*Task description*
For the entries below, repeat exactly each line starting with the one that contains "ATOM 176 C C" and going on through the one that contains "ATOM 191 C C", and no others.

*Material to process*
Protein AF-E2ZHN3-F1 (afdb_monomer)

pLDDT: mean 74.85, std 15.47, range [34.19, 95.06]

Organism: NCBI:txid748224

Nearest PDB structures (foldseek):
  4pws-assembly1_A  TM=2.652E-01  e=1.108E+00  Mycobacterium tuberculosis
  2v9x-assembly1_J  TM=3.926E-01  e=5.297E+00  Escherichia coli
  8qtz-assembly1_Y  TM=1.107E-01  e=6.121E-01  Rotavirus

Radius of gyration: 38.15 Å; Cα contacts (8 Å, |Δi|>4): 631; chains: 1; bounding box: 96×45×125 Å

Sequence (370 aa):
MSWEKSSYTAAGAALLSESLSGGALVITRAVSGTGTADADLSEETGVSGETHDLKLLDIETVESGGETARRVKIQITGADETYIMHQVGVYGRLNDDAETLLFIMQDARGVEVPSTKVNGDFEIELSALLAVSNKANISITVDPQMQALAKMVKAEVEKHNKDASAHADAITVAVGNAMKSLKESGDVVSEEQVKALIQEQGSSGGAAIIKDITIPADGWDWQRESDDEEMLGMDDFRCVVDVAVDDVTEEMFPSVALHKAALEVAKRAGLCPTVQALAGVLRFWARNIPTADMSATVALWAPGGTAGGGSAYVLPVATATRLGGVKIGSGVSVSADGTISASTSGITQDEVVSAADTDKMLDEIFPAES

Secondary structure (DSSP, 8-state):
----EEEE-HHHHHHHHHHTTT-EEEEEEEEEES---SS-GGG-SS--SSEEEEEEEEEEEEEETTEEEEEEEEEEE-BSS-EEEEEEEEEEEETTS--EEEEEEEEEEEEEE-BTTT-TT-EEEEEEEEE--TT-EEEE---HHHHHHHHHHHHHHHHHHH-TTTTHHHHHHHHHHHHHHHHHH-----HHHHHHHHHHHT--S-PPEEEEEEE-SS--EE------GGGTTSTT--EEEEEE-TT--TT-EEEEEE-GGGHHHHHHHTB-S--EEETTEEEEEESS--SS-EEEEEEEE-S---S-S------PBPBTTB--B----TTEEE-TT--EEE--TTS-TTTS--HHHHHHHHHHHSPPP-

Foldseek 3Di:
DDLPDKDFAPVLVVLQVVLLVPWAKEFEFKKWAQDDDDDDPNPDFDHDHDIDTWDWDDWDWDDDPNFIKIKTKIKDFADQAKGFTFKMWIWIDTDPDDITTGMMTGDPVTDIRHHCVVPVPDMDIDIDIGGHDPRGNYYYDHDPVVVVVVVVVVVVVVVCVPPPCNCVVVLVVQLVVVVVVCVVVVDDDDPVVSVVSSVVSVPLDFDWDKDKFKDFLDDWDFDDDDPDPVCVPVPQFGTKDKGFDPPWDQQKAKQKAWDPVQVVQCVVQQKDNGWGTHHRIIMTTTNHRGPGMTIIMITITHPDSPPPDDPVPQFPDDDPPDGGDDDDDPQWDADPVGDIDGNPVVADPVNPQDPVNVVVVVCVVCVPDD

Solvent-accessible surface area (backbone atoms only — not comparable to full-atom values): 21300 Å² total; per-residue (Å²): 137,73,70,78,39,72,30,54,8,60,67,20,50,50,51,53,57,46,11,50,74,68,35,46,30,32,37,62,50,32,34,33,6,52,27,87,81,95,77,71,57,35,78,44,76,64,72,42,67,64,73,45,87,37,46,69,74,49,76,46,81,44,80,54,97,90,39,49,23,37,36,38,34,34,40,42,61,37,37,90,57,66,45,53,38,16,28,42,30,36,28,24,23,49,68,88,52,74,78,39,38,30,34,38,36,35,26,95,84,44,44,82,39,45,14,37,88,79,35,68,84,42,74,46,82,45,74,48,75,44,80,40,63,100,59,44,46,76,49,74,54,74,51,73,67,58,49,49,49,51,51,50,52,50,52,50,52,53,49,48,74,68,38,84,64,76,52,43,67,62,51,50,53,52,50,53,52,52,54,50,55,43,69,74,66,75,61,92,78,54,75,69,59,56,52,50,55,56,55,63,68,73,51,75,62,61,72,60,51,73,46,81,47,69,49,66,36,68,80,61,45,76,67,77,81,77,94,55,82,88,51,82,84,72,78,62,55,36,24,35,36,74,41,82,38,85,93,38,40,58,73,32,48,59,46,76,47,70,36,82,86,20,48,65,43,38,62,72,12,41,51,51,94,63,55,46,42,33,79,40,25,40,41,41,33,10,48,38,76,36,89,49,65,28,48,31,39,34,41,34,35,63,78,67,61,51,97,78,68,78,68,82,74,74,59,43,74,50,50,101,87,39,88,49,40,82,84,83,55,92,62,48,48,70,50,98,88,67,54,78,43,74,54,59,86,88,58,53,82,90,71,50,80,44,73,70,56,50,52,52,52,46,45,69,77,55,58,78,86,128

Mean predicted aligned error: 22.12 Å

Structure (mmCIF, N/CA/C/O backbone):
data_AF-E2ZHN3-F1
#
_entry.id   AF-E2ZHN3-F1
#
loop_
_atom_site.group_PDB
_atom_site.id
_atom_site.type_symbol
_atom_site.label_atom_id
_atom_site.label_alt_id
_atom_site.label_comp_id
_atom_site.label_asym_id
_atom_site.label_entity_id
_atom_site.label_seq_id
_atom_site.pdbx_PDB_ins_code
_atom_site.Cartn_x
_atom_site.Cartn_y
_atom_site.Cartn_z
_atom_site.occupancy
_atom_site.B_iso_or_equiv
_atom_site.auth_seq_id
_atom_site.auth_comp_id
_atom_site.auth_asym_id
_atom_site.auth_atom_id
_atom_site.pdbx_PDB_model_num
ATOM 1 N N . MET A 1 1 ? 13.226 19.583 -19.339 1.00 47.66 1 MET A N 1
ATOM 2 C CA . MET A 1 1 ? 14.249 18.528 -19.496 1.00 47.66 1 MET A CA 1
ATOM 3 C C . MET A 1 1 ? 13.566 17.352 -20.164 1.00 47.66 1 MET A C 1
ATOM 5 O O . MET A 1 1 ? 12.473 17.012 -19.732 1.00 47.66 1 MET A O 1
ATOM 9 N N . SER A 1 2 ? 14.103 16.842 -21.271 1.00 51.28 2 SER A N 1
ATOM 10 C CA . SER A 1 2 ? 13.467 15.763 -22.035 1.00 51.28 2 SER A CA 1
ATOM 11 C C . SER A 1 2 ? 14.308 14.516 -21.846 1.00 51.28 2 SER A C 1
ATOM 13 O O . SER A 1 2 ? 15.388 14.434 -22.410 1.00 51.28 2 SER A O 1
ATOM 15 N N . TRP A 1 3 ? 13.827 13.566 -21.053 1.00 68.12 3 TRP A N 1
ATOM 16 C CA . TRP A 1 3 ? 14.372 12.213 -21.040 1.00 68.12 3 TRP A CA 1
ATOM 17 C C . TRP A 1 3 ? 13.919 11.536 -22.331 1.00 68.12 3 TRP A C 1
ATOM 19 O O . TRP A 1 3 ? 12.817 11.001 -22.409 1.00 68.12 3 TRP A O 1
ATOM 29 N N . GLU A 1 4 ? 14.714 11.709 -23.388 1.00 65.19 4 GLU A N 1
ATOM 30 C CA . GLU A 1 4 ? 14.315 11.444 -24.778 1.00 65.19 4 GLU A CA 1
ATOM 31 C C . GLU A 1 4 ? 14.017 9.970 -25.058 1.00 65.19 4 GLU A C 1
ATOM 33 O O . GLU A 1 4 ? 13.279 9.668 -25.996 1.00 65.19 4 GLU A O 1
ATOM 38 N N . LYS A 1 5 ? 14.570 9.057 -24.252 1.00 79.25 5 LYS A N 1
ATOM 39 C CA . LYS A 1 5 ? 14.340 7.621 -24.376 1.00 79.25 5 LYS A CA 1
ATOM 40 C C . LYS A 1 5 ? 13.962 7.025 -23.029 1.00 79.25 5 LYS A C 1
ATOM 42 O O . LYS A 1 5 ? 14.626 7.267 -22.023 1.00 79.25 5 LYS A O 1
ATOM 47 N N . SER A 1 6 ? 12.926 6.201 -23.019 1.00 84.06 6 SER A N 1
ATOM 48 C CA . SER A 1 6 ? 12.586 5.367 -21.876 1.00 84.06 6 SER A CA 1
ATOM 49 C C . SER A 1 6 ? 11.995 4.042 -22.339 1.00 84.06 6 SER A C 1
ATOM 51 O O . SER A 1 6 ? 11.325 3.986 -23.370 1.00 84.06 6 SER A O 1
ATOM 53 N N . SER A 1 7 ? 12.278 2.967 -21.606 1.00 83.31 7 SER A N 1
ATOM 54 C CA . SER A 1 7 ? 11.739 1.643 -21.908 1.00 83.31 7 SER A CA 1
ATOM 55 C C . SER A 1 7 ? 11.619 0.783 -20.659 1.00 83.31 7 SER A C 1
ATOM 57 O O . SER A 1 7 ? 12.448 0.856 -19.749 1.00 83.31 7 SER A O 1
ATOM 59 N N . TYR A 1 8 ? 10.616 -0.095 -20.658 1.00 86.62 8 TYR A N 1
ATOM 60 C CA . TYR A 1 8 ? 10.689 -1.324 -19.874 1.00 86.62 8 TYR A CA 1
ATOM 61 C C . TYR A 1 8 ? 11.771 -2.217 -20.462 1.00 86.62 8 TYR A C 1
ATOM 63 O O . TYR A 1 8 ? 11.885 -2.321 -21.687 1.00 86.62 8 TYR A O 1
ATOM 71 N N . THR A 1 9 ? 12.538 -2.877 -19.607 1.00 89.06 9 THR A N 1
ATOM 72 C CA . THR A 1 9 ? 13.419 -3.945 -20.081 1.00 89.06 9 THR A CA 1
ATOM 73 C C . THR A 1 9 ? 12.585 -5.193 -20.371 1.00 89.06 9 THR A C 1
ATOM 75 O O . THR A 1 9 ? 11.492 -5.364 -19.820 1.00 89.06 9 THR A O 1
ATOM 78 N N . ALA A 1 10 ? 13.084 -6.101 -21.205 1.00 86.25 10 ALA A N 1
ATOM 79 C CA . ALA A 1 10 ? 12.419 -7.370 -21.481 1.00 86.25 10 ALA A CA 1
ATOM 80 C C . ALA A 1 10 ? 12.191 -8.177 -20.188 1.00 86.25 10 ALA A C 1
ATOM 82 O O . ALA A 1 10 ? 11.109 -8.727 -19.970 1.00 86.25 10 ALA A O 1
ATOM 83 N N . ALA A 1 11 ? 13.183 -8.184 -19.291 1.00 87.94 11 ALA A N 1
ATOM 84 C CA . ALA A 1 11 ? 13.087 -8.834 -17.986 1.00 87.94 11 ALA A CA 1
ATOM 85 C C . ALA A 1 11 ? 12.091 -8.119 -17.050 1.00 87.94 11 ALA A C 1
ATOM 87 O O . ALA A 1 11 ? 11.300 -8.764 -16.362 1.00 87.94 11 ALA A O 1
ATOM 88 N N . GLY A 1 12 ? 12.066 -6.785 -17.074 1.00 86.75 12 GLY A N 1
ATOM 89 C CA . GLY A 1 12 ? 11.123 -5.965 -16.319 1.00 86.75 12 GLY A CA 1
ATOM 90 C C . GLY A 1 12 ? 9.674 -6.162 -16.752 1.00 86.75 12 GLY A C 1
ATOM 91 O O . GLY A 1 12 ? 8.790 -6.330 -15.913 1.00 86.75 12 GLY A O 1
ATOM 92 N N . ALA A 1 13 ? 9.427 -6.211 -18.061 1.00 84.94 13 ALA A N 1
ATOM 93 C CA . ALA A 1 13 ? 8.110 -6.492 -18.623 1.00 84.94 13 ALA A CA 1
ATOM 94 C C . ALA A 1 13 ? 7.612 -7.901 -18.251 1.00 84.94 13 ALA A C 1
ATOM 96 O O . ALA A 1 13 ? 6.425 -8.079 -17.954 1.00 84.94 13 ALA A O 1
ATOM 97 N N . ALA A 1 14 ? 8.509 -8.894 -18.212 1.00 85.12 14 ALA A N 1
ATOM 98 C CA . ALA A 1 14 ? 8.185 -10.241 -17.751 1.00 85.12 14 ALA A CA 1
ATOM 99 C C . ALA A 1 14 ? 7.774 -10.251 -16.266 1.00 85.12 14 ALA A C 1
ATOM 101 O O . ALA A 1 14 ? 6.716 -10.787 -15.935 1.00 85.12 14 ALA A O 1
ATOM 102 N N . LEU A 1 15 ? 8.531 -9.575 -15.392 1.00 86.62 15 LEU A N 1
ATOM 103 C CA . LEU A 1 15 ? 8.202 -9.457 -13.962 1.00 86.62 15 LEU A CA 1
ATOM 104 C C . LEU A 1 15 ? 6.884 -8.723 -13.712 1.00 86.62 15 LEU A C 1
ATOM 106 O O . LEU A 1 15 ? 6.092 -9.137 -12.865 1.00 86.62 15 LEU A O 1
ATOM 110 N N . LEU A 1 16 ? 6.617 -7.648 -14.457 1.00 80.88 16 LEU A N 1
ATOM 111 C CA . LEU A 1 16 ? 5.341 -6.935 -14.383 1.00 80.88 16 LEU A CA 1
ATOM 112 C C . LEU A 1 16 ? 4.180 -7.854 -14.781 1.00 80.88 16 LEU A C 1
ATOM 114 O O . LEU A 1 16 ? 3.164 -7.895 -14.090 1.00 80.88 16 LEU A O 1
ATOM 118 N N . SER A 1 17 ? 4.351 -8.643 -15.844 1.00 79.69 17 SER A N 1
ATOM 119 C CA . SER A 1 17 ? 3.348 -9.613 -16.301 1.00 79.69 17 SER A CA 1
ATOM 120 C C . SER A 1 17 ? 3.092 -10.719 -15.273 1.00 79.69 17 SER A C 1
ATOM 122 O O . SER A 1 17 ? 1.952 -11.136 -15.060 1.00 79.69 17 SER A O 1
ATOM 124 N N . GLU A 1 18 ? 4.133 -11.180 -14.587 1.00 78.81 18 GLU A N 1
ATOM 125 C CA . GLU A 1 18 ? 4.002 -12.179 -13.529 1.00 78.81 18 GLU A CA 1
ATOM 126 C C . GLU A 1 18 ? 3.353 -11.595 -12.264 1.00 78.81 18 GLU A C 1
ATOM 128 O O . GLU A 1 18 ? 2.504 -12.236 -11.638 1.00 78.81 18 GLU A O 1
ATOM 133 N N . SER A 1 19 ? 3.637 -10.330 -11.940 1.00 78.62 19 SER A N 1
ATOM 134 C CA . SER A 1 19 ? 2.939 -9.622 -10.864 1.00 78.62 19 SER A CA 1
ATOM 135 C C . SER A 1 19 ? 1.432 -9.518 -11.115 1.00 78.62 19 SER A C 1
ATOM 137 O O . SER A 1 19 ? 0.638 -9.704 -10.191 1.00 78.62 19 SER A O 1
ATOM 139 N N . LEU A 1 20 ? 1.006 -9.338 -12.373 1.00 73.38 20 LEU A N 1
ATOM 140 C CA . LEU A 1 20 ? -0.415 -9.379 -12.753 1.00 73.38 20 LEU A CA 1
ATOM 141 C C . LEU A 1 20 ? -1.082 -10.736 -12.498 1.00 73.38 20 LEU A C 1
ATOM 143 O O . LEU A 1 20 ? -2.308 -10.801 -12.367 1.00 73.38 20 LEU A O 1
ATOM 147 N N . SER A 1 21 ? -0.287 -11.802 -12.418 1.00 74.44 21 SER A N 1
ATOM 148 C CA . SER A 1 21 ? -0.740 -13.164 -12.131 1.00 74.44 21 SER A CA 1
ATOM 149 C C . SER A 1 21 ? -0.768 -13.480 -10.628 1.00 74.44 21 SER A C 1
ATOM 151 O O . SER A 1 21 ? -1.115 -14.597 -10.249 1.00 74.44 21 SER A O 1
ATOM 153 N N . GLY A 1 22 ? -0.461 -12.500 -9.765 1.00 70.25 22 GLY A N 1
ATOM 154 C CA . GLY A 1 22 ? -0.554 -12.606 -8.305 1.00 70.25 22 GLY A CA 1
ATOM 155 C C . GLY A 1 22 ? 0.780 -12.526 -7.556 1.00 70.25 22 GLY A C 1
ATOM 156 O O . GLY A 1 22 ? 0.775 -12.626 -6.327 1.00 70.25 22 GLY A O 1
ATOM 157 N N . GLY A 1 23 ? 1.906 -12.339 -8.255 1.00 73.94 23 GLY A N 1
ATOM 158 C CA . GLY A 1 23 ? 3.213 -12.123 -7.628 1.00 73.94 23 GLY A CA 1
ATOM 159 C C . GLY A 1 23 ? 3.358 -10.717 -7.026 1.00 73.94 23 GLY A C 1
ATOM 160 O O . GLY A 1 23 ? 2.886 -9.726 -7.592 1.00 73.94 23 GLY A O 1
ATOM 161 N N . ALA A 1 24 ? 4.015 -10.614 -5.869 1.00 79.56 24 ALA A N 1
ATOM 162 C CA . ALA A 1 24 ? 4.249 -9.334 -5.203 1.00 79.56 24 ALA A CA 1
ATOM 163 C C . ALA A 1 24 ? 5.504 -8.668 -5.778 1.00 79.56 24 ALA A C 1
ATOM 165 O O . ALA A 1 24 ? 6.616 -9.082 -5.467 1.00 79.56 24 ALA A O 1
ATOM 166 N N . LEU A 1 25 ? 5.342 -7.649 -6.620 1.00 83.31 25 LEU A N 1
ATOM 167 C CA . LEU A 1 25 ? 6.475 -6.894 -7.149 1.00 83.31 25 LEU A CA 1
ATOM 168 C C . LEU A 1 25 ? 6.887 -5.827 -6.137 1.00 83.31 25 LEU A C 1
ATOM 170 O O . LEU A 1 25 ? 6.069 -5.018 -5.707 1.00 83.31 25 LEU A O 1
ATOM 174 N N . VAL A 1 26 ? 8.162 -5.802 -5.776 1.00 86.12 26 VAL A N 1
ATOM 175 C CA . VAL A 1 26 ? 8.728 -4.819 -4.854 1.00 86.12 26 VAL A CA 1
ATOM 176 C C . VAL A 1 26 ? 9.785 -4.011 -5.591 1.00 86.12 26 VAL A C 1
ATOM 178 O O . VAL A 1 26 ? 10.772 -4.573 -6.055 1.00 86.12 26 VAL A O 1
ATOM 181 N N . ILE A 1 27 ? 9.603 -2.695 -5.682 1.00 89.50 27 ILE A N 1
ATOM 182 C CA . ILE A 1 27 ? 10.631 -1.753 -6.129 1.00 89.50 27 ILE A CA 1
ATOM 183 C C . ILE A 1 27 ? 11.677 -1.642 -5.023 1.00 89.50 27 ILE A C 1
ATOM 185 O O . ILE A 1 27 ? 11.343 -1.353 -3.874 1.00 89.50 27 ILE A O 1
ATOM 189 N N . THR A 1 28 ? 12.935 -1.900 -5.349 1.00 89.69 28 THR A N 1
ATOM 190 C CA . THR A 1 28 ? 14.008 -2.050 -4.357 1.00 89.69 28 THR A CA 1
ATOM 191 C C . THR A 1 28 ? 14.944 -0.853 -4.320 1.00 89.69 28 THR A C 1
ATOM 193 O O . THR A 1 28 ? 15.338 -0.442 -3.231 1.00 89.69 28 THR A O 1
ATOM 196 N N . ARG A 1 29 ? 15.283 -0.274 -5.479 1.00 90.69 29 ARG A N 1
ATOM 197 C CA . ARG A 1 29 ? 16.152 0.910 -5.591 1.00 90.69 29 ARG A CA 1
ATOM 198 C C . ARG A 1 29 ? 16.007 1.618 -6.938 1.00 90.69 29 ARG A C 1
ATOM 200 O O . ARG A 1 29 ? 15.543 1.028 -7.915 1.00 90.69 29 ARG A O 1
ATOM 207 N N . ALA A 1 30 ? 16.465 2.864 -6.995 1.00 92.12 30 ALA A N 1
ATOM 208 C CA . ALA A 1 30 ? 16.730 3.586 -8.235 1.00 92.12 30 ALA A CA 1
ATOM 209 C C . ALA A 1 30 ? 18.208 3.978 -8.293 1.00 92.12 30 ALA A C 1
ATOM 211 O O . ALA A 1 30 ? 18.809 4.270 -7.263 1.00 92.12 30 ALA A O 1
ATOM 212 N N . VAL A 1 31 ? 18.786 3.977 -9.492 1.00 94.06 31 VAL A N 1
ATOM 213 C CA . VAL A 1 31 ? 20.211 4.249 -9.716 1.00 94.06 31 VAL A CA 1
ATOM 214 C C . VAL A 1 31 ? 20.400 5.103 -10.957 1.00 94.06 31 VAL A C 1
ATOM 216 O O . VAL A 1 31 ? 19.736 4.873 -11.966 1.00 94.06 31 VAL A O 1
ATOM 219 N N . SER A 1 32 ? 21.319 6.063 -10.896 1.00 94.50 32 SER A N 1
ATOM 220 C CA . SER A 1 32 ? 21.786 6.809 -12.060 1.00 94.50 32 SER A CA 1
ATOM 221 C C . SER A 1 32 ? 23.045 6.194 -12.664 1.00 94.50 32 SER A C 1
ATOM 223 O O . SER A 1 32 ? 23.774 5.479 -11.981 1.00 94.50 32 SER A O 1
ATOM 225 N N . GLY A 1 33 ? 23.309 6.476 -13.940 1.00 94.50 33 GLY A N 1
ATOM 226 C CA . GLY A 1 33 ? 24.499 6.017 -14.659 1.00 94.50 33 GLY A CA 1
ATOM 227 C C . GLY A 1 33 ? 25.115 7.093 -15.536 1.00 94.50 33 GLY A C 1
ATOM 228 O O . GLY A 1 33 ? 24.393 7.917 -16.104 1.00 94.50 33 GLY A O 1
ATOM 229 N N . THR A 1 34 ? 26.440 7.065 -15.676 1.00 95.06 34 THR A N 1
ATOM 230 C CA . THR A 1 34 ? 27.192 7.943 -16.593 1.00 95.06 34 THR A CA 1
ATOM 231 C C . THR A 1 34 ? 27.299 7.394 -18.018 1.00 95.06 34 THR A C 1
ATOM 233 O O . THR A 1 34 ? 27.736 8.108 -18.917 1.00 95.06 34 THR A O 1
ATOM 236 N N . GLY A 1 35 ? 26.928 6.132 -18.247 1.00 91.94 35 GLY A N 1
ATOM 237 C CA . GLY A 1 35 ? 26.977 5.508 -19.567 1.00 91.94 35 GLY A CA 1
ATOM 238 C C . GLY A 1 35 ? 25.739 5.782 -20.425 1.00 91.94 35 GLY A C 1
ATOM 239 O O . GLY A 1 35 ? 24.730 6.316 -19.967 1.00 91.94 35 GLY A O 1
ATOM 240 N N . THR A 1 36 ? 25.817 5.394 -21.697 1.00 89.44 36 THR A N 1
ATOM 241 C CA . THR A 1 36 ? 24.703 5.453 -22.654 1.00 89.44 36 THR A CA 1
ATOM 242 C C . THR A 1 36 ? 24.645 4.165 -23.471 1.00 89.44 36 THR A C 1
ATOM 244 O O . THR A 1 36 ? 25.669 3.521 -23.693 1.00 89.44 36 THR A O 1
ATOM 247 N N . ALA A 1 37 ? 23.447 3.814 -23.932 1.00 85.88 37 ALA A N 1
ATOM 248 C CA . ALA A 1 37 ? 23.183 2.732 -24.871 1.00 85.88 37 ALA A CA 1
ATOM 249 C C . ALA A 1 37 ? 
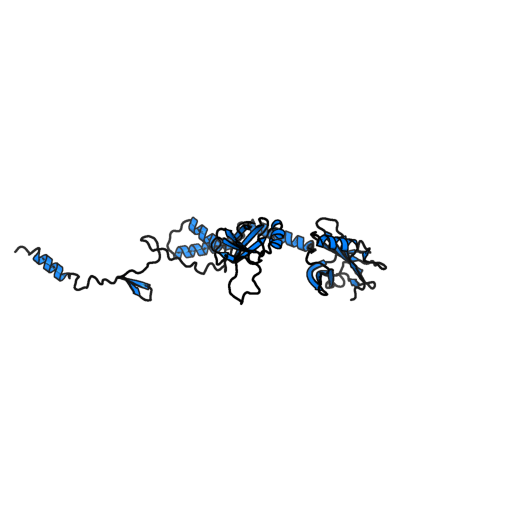22.793 3.288 -26.252 1.00 85.88 37 ALA A C 1
ATOM 251 O O . ALA A 1 37 ? 22.104 4.315 -26.357 1.00 85.88 37 ALA A O 1
ATOM 252 N N . ASP A 1 38 ? 23.210 2.595 -27.315 1.00 73.31 38 ASP A N 1
ATOM 253 C CA . ASP A 1 38 ? 23.167 3.116 -28.686 1.00 73.31 38 ASP A CA 1
ATOM 254 C C . ASP A 1 38 ? 21.754 3.141 -29.303 1.00 73.31 38 ASP A C 1
ATOM 256 O O . ASP A 1 38 ? 21.456 4.038 -30.100 1.00 73.31 38 ASP A O 1
ATOM 260 N N . ALA A 1 39 ? 20.829 2.246 -28.918 1.00 67.50 39 ALA A N 1
ATOM 261 C CA . ALA A 1 39 ? 19.459 2.303 -29.452 1.00 67.50 39 ALA A CA 1
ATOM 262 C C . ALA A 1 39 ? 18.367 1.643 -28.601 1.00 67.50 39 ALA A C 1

*Answer area*
ATOM 176 C C . VAL A 1 26 ? 9.785 -4.011 -5.591 1.00 86.12 26 VAL A C 1
ATOM 178 O O . VAL A 1 26 ? 10.772 -4.573 -6.055 1.00 86.12 26 VAL A O 1
ATOM 181 N N . ILE A 1 27 ? 9.603 -2.695 -5.682 1.00 89.50 27 ILE A N 1
ATOM 182 C CA . ILE A 1 27 ? 10.631 -1.753 -6.129 1.00 89.50 27 ILE A CA 1
ATOM 183 C C . ILE A 1 27 ? 11.677 -1.642 -5.023 1.00 89.50 27 ILE A C 1
ATOM 185 O O . ILE A 1 27 ? 11.343 -1.353 -3.874 1.00 89.50 27 ILE A O 1
ATOM 189 N N . THR A 1 28 ? 12.935 -1.900 -5.349 1.00 89.69 28 THR A N 1
ATOM 190 C CA . THR A 1 28 ? 14.008 -2.050 -4.357 1.00 89.69 28 THR A CA 1
ATOM 191 C C . THR A 1 28 ? 14.944 -0.853 -4.320 1.00 89.69 28 THR A C 1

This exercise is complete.